Smith gave his insights into Boulez’s rehearsal process. “I began to understand the often-spoken criticism of him as a conductor — that he was just very matter-of-fact and showed no emotion. And you can understand why people would say that because he was very unassuming on the podium. But it wasn’t about him, it was all about the music, and he in no way wanted to be a distraction. I figured out pretty quickly that those relatively minimal gestures embodied his thorough knowledge of the score, and every one of those gestures meant something to every single person in the orchestra. So this idea that he was just cold and analytical is actually kind of silly because he allowed the music to breathe and speak. The composer’s emotions flowed through him, and we experienced that.”

Joela Jones, who has been keyboardist with the Orchestra since the late 1960s, has had the opportunity to perform many of the great orchestral works that involve keyboard with Boulez on the podium. She also had the good fortune to make two recordings of works by Messiaen with him. The first was Le Ville d’en Haut. For the second, Sept haïkaï, she found herself having to learn the piece in a matter of days.

“Pierre-Laurent Aimard was scheduled to play and record Réveil des oiseaux and Sept haïkaï,” Jones recalled during a recent telephone conversation. “But I got a call from the orchestra management the Thursday before the first performance. There had been a misunderstanding and Aimard didn’t realize he was supposed to play both pieces. Although he had played Sept haïkaï, he had no time to review it. So they asked me if I knew it — I said no. Then they asked me if I could learn it in time — I said that I would try.”

Jones remembers getting the music that evening, and as luck would have it, the Orchestra had been given the weekend off because of Presidents’ Day. “My husband Richard and I were planning to go skiing with our son, so they went without me and I stayed home and practiced about ten hours a day. I remember at the first rehearsal on Tuesday morning, I told Mr. Boulez that I had just gotten the music and started learning it on Friday.
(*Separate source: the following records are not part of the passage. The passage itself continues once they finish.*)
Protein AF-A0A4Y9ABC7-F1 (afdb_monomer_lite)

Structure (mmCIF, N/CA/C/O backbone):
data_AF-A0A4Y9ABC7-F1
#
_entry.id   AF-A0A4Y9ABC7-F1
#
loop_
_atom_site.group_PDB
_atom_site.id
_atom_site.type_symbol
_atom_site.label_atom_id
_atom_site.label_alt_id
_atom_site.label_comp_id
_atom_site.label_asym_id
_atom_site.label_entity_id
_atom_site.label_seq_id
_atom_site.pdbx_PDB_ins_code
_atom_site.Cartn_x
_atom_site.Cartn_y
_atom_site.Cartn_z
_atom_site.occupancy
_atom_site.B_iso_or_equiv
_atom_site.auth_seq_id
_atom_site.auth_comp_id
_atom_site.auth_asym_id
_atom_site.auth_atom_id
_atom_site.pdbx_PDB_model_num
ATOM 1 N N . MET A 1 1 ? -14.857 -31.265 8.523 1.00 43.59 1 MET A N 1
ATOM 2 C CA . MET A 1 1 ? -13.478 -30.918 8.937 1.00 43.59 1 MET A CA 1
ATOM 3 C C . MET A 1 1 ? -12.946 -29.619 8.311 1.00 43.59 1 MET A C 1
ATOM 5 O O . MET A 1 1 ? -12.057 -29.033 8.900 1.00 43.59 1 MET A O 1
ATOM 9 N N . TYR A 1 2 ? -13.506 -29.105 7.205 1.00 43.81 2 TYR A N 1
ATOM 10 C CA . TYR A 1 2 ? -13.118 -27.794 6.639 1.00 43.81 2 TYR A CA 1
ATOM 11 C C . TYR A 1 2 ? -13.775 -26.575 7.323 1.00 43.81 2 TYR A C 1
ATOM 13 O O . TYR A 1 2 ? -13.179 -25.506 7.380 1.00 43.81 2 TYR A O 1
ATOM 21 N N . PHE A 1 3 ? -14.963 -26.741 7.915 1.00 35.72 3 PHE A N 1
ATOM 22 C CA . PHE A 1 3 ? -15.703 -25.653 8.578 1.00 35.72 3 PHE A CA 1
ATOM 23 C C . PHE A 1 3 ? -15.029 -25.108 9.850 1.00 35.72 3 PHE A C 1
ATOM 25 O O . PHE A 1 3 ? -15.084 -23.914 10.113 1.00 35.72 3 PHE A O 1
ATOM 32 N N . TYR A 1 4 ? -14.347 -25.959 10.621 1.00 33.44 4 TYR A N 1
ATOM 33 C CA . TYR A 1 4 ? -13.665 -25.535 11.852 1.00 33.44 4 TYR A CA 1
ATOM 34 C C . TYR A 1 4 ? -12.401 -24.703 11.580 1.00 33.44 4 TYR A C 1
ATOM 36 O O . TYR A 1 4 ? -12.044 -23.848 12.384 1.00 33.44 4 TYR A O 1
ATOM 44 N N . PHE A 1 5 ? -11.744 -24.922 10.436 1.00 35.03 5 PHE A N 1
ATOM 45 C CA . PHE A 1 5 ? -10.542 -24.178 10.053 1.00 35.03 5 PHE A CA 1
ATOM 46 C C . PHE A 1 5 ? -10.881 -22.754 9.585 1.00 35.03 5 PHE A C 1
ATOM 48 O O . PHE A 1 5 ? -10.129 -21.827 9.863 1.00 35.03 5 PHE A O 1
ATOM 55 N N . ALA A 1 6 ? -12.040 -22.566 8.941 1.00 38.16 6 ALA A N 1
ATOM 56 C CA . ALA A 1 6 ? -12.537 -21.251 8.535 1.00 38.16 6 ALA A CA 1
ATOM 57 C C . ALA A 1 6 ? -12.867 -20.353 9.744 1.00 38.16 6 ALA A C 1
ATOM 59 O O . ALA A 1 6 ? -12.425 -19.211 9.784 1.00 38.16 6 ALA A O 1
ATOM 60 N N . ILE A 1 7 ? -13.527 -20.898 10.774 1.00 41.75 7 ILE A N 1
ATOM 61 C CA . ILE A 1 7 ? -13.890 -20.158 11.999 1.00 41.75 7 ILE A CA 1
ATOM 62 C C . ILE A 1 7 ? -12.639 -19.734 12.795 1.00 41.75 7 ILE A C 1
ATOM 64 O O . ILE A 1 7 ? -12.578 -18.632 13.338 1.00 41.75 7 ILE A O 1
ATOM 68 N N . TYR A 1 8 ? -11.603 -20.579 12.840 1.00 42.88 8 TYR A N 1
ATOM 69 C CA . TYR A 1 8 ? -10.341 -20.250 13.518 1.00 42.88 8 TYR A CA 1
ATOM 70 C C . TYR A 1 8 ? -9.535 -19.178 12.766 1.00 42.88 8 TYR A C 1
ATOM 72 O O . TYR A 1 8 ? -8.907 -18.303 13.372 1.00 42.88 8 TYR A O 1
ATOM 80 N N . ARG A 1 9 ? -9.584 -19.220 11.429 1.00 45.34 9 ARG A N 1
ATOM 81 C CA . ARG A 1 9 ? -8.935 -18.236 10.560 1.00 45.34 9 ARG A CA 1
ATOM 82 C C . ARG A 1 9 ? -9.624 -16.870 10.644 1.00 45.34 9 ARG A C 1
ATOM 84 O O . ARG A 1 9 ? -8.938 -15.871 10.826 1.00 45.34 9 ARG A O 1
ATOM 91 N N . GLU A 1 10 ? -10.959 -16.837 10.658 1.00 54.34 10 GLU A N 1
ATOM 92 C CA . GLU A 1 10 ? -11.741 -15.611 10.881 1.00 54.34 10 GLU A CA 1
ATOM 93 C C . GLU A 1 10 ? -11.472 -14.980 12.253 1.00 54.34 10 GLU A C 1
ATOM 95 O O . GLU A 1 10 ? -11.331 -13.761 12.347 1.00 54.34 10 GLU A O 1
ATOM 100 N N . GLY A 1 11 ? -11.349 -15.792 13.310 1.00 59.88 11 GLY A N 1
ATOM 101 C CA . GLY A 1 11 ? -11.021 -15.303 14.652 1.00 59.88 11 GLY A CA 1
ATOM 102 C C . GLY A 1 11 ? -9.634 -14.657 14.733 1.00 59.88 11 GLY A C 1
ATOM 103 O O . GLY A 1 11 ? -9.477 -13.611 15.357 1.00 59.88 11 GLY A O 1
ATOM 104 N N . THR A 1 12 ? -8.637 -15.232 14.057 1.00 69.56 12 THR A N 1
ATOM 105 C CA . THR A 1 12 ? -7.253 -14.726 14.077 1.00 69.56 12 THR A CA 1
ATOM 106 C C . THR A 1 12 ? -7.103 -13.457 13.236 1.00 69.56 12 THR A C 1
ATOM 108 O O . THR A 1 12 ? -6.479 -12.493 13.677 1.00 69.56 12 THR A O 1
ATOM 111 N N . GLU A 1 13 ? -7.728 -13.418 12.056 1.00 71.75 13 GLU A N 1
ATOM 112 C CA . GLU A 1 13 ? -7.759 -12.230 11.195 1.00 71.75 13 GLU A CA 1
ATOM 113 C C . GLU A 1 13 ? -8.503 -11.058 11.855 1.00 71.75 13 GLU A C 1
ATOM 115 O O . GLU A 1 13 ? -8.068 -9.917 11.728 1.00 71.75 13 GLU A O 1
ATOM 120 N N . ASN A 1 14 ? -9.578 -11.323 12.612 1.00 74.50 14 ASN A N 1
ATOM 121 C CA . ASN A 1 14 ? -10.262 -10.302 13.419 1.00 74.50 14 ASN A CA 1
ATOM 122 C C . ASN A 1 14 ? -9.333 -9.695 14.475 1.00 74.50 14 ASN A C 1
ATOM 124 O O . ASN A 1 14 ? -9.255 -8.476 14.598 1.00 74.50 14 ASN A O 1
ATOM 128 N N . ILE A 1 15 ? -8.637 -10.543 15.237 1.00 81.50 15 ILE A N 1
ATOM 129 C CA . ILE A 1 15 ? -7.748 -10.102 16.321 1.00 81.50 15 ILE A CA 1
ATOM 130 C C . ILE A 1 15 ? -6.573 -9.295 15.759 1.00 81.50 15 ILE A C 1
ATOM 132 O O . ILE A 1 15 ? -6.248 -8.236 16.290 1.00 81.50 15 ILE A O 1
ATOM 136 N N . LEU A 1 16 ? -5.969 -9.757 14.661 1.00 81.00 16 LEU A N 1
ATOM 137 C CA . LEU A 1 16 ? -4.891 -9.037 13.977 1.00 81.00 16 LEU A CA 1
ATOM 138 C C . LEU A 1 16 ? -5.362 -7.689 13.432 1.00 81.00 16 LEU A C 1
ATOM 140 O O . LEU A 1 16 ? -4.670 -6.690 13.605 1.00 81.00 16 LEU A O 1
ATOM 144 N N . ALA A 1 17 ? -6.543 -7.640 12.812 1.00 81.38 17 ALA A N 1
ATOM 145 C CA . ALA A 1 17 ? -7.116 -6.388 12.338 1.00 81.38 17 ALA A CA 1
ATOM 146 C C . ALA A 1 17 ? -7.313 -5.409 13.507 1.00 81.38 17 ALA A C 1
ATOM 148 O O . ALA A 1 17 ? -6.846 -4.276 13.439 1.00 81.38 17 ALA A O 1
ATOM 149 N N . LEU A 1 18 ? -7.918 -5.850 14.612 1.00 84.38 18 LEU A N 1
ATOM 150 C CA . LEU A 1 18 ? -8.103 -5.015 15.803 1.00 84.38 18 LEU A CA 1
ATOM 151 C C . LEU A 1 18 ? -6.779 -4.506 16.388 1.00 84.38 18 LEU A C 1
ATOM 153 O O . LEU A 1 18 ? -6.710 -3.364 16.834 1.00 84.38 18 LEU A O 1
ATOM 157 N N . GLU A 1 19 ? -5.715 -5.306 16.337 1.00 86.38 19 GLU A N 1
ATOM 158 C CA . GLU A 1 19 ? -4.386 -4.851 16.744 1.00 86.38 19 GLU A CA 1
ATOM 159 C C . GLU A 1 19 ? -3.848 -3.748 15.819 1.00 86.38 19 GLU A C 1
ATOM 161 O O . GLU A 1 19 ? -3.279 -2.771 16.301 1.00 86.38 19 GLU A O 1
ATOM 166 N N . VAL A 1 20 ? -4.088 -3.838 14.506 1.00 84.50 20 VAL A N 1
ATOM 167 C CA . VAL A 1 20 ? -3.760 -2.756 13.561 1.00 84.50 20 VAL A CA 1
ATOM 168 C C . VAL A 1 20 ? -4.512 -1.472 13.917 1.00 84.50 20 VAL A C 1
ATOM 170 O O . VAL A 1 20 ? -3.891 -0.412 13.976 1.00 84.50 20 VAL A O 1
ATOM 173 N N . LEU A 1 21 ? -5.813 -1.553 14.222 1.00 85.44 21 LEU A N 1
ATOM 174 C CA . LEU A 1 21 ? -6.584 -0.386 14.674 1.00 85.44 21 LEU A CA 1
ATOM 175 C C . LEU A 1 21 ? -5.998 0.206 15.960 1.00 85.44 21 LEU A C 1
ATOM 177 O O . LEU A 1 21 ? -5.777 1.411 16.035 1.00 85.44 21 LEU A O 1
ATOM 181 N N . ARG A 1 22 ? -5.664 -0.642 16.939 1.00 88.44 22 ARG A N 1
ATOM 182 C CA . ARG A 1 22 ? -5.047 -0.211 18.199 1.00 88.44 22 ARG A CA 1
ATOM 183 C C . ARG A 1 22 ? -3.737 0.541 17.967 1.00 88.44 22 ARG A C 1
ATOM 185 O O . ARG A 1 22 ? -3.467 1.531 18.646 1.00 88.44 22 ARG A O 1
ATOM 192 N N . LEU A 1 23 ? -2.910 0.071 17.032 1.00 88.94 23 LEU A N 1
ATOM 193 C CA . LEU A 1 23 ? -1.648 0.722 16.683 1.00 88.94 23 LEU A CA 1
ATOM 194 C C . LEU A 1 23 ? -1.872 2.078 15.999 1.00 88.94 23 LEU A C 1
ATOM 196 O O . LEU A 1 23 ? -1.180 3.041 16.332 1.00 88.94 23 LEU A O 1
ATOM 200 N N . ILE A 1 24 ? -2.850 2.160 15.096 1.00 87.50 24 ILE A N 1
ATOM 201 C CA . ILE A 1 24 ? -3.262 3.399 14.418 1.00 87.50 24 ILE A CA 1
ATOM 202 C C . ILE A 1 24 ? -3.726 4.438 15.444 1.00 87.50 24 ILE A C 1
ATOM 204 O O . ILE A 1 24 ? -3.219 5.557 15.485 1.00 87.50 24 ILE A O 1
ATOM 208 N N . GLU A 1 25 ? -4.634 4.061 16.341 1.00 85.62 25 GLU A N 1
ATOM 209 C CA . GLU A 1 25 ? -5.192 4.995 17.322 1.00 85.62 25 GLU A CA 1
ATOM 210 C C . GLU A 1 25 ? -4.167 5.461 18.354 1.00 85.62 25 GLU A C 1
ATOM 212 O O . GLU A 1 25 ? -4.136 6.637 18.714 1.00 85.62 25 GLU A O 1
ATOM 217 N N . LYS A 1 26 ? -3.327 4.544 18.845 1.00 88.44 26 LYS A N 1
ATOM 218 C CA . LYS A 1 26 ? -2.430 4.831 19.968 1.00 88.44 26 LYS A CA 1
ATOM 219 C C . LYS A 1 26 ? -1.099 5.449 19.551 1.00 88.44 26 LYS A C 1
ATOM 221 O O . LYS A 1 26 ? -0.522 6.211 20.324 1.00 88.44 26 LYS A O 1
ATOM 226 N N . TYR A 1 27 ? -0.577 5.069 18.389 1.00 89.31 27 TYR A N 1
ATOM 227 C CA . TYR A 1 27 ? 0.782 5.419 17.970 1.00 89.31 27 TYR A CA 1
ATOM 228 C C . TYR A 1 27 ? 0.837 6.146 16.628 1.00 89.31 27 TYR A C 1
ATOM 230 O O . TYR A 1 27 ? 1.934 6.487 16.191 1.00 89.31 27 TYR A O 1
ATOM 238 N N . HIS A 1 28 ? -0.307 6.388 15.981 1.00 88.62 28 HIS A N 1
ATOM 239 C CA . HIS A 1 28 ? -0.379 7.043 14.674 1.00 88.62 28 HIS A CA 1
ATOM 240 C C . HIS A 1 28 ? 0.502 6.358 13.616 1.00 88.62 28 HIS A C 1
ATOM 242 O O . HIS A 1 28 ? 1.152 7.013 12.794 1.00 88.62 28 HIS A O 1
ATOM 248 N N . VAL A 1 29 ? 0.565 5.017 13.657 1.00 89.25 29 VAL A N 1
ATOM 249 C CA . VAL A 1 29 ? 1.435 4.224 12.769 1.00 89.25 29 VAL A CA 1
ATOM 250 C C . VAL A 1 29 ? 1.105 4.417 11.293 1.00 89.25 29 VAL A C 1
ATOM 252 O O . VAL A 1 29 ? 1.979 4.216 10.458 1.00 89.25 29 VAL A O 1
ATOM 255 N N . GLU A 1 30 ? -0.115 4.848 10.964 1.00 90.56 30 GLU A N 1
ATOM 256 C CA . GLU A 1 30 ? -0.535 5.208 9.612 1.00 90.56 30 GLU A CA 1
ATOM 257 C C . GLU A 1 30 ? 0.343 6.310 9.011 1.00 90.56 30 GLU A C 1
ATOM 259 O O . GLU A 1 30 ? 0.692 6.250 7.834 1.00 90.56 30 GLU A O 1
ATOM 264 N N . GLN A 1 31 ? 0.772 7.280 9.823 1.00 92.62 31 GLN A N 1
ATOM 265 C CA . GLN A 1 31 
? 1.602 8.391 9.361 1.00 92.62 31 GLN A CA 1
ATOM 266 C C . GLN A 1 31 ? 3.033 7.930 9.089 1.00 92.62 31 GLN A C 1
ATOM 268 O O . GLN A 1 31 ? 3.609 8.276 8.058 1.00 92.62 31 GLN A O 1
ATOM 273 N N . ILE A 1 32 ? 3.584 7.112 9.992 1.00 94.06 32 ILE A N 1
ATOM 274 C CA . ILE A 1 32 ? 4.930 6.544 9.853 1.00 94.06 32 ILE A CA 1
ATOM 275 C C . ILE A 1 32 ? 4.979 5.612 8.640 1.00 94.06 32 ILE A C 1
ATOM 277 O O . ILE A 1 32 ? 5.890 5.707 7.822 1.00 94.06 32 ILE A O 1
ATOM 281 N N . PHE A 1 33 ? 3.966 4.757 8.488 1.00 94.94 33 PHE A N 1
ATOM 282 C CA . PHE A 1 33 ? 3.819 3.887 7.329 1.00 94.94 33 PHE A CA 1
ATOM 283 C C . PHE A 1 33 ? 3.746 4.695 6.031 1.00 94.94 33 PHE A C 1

He said, ‘Don’t worry Joela, it will be fine.’ With his calmness and his beautiful conducting — simple, direct, and clear as a bell — the performances actually went very well, and we recorded it the following Monday. I remember how kind and wonderful he was to me at that first rehearsal. He’s a very calm person, and just being around him makes you relaxed. He made everything comfortable for me. It was a wonderful opportunity and I really appreciated it very much.”

Although Jones has performed Messiaen’s work since that time, she said that it takes time to relearn. “Every time I go back to it, it’s like I have never seen it before. There are so many notes, and a fist full of accidentals in the right and left hands.” 
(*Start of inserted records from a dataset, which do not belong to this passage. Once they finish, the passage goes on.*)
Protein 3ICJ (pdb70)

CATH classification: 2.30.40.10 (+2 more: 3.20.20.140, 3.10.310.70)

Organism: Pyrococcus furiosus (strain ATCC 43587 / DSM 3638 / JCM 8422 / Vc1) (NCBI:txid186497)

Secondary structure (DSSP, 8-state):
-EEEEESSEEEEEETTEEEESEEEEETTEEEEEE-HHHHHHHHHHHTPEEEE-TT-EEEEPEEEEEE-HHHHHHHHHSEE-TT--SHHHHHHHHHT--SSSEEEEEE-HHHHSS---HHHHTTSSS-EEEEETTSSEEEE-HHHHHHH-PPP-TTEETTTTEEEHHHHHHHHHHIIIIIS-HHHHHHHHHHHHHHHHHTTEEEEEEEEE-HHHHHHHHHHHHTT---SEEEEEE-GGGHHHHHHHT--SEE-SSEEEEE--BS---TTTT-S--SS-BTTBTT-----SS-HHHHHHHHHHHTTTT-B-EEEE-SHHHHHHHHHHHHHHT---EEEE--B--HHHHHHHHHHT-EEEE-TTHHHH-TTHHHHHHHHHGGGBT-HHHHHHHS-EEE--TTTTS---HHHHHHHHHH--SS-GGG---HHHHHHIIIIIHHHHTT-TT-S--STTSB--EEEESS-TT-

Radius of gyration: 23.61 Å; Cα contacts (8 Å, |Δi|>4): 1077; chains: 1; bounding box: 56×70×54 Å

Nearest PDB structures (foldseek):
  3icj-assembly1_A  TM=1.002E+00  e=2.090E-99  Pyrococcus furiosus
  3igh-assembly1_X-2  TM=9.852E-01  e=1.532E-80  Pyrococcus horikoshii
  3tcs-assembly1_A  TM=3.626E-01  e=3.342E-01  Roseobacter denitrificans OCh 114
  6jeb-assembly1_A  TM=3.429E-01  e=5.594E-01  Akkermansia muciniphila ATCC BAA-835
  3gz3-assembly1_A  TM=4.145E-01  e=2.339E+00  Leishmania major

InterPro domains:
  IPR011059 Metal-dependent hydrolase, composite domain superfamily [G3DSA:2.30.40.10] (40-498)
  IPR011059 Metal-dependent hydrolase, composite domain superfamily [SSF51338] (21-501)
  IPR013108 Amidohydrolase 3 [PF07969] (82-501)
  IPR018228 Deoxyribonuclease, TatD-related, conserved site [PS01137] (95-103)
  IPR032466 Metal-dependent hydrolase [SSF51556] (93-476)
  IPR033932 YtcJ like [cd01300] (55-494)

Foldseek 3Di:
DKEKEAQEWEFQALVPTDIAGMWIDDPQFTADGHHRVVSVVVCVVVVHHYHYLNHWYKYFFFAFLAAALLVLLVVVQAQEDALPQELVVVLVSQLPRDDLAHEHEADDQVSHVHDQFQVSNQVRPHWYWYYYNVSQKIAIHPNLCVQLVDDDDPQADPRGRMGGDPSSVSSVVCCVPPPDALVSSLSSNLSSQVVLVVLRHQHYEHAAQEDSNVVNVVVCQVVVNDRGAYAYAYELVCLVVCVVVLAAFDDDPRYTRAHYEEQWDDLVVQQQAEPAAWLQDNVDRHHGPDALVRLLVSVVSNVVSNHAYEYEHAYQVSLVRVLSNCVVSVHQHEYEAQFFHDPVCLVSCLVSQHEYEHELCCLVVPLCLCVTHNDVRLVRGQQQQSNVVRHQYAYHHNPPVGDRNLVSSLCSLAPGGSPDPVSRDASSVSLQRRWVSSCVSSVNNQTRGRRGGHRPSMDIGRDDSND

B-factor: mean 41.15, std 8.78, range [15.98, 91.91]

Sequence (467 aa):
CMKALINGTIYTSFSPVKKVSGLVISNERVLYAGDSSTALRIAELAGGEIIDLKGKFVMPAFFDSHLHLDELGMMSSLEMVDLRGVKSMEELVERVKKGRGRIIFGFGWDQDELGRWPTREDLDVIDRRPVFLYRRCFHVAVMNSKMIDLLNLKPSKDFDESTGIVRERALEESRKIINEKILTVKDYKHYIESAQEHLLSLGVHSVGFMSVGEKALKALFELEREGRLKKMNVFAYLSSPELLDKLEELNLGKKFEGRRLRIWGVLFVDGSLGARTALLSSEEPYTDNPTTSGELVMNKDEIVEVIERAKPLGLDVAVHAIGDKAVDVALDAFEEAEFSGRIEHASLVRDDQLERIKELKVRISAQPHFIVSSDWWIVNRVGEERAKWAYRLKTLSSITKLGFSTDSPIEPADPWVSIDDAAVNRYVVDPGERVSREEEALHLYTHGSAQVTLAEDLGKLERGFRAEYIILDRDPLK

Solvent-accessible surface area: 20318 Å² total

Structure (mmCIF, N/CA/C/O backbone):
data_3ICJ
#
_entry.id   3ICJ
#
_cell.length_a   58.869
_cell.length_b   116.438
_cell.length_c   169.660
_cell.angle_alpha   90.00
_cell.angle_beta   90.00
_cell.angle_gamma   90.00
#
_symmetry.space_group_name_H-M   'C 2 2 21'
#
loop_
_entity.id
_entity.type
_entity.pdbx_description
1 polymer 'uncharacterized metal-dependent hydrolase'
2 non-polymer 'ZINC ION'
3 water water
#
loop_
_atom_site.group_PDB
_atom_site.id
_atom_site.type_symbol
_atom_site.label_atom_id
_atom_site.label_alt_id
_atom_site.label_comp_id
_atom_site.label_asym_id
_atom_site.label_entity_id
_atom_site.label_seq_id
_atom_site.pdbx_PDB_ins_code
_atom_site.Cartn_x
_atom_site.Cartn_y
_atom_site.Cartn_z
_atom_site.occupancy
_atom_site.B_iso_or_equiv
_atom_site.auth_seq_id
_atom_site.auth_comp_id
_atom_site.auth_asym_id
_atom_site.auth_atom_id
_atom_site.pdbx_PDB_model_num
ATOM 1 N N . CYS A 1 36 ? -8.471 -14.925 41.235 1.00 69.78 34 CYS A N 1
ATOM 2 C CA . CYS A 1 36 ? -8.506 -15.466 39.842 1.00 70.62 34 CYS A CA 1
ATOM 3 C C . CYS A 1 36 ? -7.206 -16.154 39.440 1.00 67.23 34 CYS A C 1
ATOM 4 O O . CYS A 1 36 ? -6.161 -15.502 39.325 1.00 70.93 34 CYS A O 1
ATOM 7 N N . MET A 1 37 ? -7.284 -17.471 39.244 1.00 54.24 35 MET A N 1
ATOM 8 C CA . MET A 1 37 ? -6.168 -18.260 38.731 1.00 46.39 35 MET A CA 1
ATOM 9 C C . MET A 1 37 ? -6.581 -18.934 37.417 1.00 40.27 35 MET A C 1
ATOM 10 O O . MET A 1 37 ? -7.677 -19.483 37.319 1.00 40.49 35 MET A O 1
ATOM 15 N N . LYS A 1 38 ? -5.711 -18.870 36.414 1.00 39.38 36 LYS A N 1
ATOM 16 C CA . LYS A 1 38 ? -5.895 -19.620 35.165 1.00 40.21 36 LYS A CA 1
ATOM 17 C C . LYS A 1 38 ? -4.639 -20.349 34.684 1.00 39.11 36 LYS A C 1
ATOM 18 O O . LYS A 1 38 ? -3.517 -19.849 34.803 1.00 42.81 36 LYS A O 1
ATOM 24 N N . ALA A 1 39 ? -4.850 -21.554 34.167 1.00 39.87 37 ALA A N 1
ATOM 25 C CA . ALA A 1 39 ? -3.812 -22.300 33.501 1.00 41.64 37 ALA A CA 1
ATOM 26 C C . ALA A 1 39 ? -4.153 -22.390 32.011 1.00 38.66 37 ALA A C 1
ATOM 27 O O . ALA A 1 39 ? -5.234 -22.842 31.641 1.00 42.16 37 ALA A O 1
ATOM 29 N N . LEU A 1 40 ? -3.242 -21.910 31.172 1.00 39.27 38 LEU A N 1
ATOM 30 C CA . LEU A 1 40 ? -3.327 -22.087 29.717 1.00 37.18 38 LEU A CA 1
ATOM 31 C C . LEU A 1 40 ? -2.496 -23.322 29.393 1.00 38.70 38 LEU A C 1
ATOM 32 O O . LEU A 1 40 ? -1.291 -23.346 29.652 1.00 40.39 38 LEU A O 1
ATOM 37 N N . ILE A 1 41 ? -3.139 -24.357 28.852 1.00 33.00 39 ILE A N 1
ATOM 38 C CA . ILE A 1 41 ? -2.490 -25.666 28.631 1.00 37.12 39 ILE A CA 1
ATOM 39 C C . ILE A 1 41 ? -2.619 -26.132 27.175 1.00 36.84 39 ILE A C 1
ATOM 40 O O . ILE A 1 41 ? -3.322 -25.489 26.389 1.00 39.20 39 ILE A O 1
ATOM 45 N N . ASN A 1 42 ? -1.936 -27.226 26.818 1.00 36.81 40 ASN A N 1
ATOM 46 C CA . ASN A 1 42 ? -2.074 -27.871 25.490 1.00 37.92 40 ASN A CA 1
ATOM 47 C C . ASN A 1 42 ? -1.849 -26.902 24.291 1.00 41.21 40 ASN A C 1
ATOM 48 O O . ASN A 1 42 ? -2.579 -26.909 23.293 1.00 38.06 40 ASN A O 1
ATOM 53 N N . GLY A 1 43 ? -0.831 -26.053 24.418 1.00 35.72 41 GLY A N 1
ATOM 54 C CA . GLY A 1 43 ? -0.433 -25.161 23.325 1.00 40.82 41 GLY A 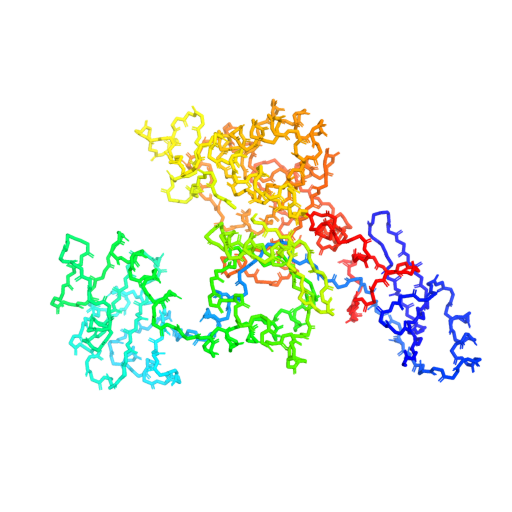CA 1
ATOM 55 C C . GLY A 1 43 ? 1.043 -24.830 23.400 1.00 42.22 41 GLY A C 1
ATOM 56 O O . GLY A 1 43 ? 1.782 -25.458 24.158 1.00 41.50 41 GLY A O 1
ATOM 57 N N . THR A 1 44 ? 1.476 -23.856 22.600 1.00 40.15 42 THR A N 1
ATOM 58 C CA . THR A 1 44 ? 2.877 -23.442 22.577 1.00 38.10 42 THR A CA 1
ATOM 59 C C . THR A 1 44 ? 2.979 -22.019 23.094 1.00 40.75 42 THR A C 1
ATOM 60 O O . THR A 1 44 ? 2.442 -21.100 22.483 1.00 39.05 42 THR A O 1
ATOM 64 N N . ILE A 1 45 ? 3.678 -21.848 24.212 1.00 39.55 43 ILE A N 1
ATOM 65 C CA . ILE A 1 45 ? 3.807 -20.534 24.849 1.00 38.52 43 ILE A CA 1
ATOM 66 C C . ILE A 1 45 ? 5.255 -20.039 24.773 1.00 34.45 43 ILE A C 1
ATOM 67 O O . ILE A 1 45 ? 6.162 -20.669 25.318 1.00 34.14 43 ILE A O 1
ATOM 72 N N . TYR A 1 46 ? 5.470 -18.935 24.058 1.00 36.78 44 TYR A N 1
ATOM 73 C CA . TYR A 1 46 ? 6.773 -18.263 24.094 1.00 37.12 44 TYR A CA 1
ATOM 74 C C . TYR A 1 46 ? 6.879 -17.428 25.363 1.00 36.28 44 TYR A C 1
ATOM 75 O O . TYR A 1 46 ? 6.072 -16.542 25.600 1.00 37.85 44 TYR A O 1
ATOM 84 N N . THR A 1 47 ? 7.869 -17.737 26.187 1.00 39.51 45 THR A N 1
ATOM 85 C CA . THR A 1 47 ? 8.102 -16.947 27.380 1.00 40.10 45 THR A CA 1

Messiaen, a passionate ornithologist, composed Sept haïkaï after he had visited Japan. “He was so impressed with Japan,” said Jones. “In the work’s central movement, Gagaku [named for the Japanese court orchestra], you hear gongs, chimes, and a gamelan. He replicates the sound of the hichiriki by combining the oboe with the trumpet and horn. The eight violins are imitating the shō, a Japanese mouth organ. It’s one of my favorite movements, but perhaps that’s because I don’t play during it,” she said with a laugh.

Jones feels extremely fortunate to have been able to learn so much complicated repertoire under the tutelage of Pierre Boulez. She recounted his famous sectional rehearsals. “He’d spend two hours with the strings, two hours with the woodwinds and brass, and another two with the percussion, keyboards, and harps — all in one day. With big complex pieces you sometimes hope you can hide, but you can’t do that in sectionals. Of course it was always difficult to hide from Pierre because he heard everything. He rehearsed this way not just with Messiaen, but also with the music of Carter, Schoenberg, Webern, and Berg.”

Jones said she will always remember Boulez’s patience. “Pierre would rehearse a piece until we got it right, but he would remain totally calm, and never got agitated if it took some of us eight or ten times to play it correctly. He would stop and say, ‘No, no, no,’ and often solfège the part in his beautiful French, then we’d do it again. It was amazing.” 
  

Published on ClevelandClassical.com October 3, 2016.